[Opening Data to process section]
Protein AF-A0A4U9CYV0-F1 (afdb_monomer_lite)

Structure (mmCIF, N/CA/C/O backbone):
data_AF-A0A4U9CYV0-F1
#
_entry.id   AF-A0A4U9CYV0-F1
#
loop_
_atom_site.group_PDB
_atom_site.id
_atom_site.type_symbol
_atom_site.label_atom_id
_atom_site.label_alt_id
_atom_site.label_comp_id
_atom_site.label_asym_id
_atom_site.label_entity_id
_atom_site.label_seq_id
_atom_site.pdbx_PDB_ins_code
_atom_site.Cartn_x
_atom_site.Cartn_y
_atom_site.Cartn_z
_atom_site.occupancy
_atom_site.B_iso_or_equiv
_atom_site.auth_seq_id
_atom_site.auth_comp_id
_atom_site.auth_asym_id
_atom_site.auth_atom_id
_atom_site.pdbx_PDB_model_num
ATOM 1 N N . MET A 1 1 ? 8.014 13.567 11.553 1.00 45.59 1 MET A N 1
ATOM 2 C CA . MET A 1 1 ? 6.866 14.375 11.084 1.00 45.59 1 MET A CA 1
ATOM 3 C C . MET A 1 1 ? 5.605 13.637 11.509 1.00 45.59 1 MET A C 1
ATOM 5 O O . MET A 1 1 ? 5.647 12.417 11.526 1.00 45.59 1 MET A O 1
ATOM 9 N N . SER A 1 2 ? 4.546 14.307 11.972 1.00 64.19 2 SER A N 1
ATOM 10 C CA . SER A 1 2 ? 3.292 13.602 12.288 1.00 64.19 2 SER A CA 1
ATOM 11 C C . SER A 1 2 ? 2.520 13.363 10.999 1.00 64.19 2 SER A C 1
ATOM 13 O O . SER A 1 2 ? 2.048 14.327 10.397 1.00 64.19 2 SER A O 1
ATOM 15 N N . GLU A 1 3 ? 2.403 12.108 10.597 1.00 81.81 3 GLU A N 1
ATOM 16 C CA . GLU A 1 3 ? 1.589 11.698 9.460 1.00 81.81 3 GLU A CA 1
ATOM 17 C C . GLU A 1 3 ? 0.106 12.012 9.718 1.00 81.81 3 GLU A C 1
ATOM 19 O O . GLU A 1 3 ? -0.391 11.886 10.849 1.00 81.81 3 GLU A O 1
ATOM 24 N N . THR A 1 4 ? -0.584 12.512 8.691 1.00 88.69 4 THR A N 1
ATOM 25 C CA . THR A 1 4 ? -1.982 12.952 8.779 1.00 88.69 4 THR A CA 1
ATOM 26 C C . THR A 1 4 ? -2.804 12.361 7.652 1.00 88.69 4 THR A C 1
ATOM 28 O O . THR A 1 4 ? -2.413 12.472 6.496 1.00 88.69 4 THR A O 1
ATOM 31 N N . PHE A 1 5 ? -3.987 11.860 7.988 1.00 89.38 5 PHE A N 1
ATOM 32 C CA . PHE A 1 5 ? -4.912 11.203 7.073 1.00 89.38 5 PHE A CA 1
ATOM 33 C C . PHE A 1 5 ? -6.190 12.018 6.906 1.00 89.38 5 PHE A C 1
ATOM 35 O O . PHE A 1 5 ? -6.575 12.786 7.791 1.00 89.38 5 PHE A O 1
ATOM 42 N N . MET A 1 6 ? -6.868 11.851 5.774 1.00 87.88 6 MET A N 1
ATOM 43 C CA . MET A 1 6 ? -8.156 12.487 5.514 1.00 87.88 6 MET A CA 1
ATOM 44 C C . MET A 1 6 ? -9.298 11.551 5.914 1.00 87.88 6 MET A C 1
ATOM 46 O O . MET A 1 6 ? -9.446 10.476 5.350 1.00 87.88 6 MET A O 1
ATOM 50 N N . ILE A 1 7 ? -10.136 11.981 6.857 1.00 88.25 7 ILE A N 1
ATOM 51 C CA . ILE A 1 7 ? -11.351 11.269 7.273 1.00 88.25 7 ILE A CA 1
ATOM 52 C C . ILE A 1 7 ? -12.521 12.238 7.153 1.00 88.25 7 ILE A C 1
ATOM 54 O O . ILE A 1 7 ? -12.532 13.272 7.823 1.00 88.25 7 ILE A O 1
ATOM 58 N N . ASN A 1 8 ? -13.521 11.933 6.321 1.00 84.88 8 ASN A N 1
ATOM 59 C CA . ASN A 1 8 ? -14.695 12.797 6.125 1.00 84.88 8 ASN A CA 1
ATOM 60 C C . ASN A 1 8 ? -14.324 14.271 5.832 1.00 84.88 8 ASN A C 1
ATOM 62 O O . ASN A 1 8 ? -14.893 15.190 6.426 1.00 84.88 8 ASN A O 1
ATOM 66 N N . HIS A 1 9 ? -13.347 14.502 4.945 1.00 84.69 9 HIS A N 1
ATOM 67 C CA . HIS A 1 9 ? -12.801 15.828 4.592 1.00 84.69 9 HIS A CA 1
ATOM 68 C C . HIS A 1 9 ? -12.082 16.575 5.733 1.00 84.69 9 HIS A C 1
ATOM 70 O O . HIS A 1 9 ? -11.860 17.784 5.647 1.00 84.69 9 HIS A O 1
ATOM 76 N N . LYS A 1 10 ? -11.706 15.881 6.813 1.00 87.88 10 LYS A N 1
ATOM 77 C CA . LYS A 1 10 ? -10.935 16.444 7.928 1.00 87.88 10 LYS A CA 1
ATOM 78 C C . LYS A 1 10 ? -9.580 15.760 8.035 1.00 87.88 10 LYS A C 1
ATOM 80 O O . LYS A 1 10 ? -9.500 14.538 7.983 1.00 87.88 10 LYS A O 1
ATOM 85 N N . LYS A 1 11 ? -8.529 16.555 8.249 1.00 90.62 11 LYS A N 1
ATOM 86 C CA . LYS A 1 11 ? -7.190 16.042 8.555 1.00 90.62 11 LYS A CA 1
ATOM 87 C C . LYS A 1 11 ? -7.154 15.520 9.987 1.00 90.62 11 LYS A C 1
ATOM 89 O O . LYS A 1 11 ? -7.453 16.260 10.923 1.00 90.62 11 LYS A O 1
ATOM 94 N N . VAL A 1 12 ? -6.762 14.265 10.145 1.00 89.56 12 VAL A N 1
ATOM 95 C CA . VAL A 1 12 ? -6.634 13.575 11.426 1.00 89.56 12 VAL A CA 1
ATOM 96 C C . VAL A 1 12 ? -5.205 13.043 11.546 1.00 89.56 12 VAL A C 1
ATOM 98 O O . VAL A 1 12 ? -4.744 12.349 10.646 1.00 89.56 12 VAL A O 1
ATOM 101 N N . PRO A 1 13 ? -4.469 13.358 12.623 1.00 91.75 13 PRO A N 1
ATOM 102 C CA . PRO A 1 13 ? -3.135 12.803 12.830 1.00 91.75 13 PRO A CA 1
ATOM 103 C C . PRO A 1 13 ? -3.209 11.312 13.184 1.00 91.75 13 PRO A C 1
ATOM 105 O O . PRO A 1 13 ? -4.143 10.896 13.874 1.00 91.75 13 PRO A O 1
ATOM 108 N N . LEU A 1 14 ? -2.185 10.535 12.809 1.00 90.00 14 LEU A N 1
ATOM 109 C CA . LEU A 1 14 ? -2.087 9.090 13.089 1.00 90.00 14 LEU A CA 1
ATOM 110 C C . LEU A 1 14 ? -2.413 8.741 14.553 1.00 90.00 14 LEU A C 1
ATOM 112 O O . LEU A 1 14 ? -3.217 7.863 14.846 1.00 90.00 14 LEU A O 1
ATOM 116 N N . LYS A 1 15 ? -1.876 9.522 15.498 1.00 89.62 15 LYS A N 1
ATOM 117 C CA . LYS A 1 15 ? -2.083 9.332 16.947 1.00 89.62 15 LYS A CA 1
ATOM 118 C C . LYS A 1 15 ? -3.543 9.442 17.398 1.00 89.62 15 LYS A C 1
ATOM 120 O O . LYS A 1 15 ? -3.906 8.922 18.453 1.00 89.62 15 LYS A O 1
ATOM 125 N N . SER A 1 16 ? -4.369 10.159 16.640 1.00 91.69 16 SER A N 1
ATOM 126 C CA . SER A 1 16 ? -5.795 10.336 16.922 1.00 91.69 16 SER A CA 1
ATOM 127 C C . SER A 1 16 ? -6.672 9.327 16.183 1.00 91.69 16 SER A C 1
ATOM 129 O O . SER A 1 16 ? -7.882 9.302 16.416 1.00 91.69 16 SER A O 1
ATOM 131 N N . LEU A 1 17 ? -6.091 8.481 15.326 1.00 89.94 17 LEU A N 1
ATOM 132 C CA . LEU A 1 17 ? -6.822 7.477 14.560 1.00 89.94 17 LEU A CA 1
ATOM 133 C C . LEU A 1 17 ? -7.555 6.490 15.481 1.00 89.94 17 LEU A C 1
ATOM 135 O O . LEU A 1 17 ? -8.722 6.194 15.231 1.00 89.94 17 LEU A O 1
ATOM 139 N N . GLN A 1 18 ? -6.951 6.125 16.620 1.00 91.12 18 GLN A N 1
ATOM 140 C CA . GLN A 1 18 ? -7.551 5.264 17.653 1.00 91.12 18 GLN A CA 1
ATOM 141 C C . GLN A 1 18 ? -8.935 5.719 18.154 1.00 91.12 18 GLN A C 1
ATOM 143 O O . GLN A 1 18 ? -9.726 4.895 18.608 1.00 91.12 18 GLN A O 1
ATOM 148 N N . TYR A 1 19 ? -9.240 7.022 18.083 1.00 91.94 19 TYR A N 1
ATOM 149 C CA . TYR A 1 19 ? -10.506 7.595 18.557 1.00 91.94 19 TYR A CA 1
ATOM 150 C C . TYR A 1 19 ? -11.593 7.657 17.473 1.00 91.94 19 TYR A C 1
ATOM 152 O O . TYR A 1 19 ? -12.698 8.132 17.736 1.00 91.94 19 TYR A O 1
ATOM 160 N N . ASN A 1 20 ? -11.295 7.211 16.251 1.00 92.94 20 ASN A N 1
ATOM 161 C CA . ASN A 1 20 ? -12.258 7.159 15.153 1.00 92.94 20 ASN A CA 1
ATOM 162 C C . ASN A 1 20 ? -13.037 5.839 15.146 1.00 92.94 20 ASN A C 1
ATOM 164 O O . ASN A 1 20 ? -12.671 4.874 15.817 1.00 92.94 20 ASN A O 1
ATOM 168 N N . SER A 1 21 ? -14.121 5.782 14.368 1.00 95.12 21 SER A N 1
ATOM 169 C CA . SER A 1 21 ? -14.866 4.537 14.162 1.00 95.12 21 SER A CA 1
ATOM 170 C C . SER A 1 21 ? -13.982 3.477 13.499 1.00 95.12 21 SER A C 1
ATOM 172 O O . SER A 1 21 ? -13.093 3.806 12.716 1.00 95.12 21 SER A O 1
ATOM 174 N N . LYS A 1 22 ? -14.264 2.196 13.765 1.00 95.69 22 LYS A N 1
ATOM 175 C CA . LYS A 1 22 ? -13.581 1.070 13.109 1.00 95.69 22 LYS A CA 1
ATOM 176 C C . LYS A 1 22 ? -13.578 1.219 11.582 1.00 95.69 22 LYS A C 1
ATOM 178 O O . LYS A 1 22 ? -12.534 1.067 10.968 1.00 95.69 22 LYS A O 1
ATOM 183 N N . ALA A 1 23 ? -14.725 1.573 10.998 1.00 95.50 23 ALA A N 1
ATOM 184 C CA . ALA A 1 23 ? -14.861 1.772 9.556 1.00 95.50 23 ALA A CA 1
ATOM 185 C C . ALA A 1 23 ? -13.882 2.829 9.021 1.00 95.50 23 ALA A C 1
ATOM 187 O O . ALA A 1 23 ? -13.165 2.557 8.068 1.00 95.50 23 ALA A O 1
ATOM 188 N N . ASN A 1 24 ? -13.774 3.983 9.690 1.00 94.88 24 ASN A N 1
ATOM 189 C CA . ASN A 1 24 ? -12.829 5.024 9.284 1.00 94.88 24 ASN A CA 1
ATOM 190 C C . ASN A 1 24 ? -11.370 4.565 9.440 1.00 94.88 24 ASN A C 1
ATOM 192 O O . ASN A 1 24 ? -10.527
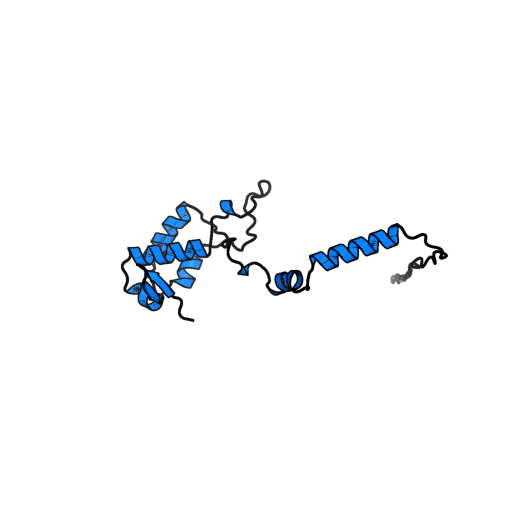 4.947 8.641 1.00 94.88 24 ASN A O 1
ATOM 196 N N . GLN A 1 25 ? -11.055 3.779 10.477 1.00 95.31 25 GLN A N 1
ATOM 197 C CA . GLN A 1 25 ? -9.700 3.247 10.670 1.00 95.31 25 GLN A CA 1
ATOM 198 C C . GLN A 1 25 ? -9.325 2.279 9.539 1.00 95.31 25 GLN A C 1
ATOM 200 O O . GLN A 1 25 ? -8.252 2.417 8.962 1.00 95.31 25 GLN A O 1
ATOM 205 N N . LEU A 1 26 ? -10.224 1.353 9.188 1.00 96.75 26 LEU A N 1
ATOM 206 C CA . LEU A 1 26 ? -10.028 0.412 8.080 1.00 96.75 26 LEU A CA 1
ATOM 207 C C . LEU A 1 26 ? -9.889 1.130 6.735 1.00 96.75 26 LEU A C 1
ATOM 209 O O . LEU A 1 26 ? -8.988 0.812 5.968 1.00 96.75 26 LEU A O 1
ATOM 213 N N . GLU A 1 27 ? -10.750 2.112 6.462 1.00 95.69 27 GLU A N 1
[Closing Data to process section]
▶ Problem to solve
Beginning with the line above that contains "ATOM 141 C C", copy each line exactly up to and including the line that contains "ATOM 161 C CA", and go no further.

▶ Solution to the exercise
ATOM 141 C C . GLN A 1 18 ? -8.935 5.719 18.154 1.00 91.12 18 GLN A C 1
ATOM 143 O O . GLN A 1 18 ? -9.726 4.895 18.608 1.00 91.12 18 GLN A O 1
ATOM 148 N N . TYR A 1 19 ? -9.240 7.022 18.083 1.00 91.94 19 TYR A N 1
ATOM 149 C CA . TYR A 1 19 ? -10.506 7.595 18.557 1.00 91.94 19 TYR A CA 1
ATOM 150 C C . TYR A 1 19 ? -11.593 7.657 17.473 1.00 91.94 19 TYR A C 1
ATOM 152 O O . TYR A 1 19 ? -12.698 8.132 17.736 1.00 91.94 19 TYR A O 1
ATOM 160 N N . ASN A 1 20 ? -11.295 7.211 16.251 1.00 92.94 20 ASN A N 1
ATOM 161 C CA . ASN A 1 20 ? -12.258 7.159 15.153 1.00 92.94 20 ASN A CA 1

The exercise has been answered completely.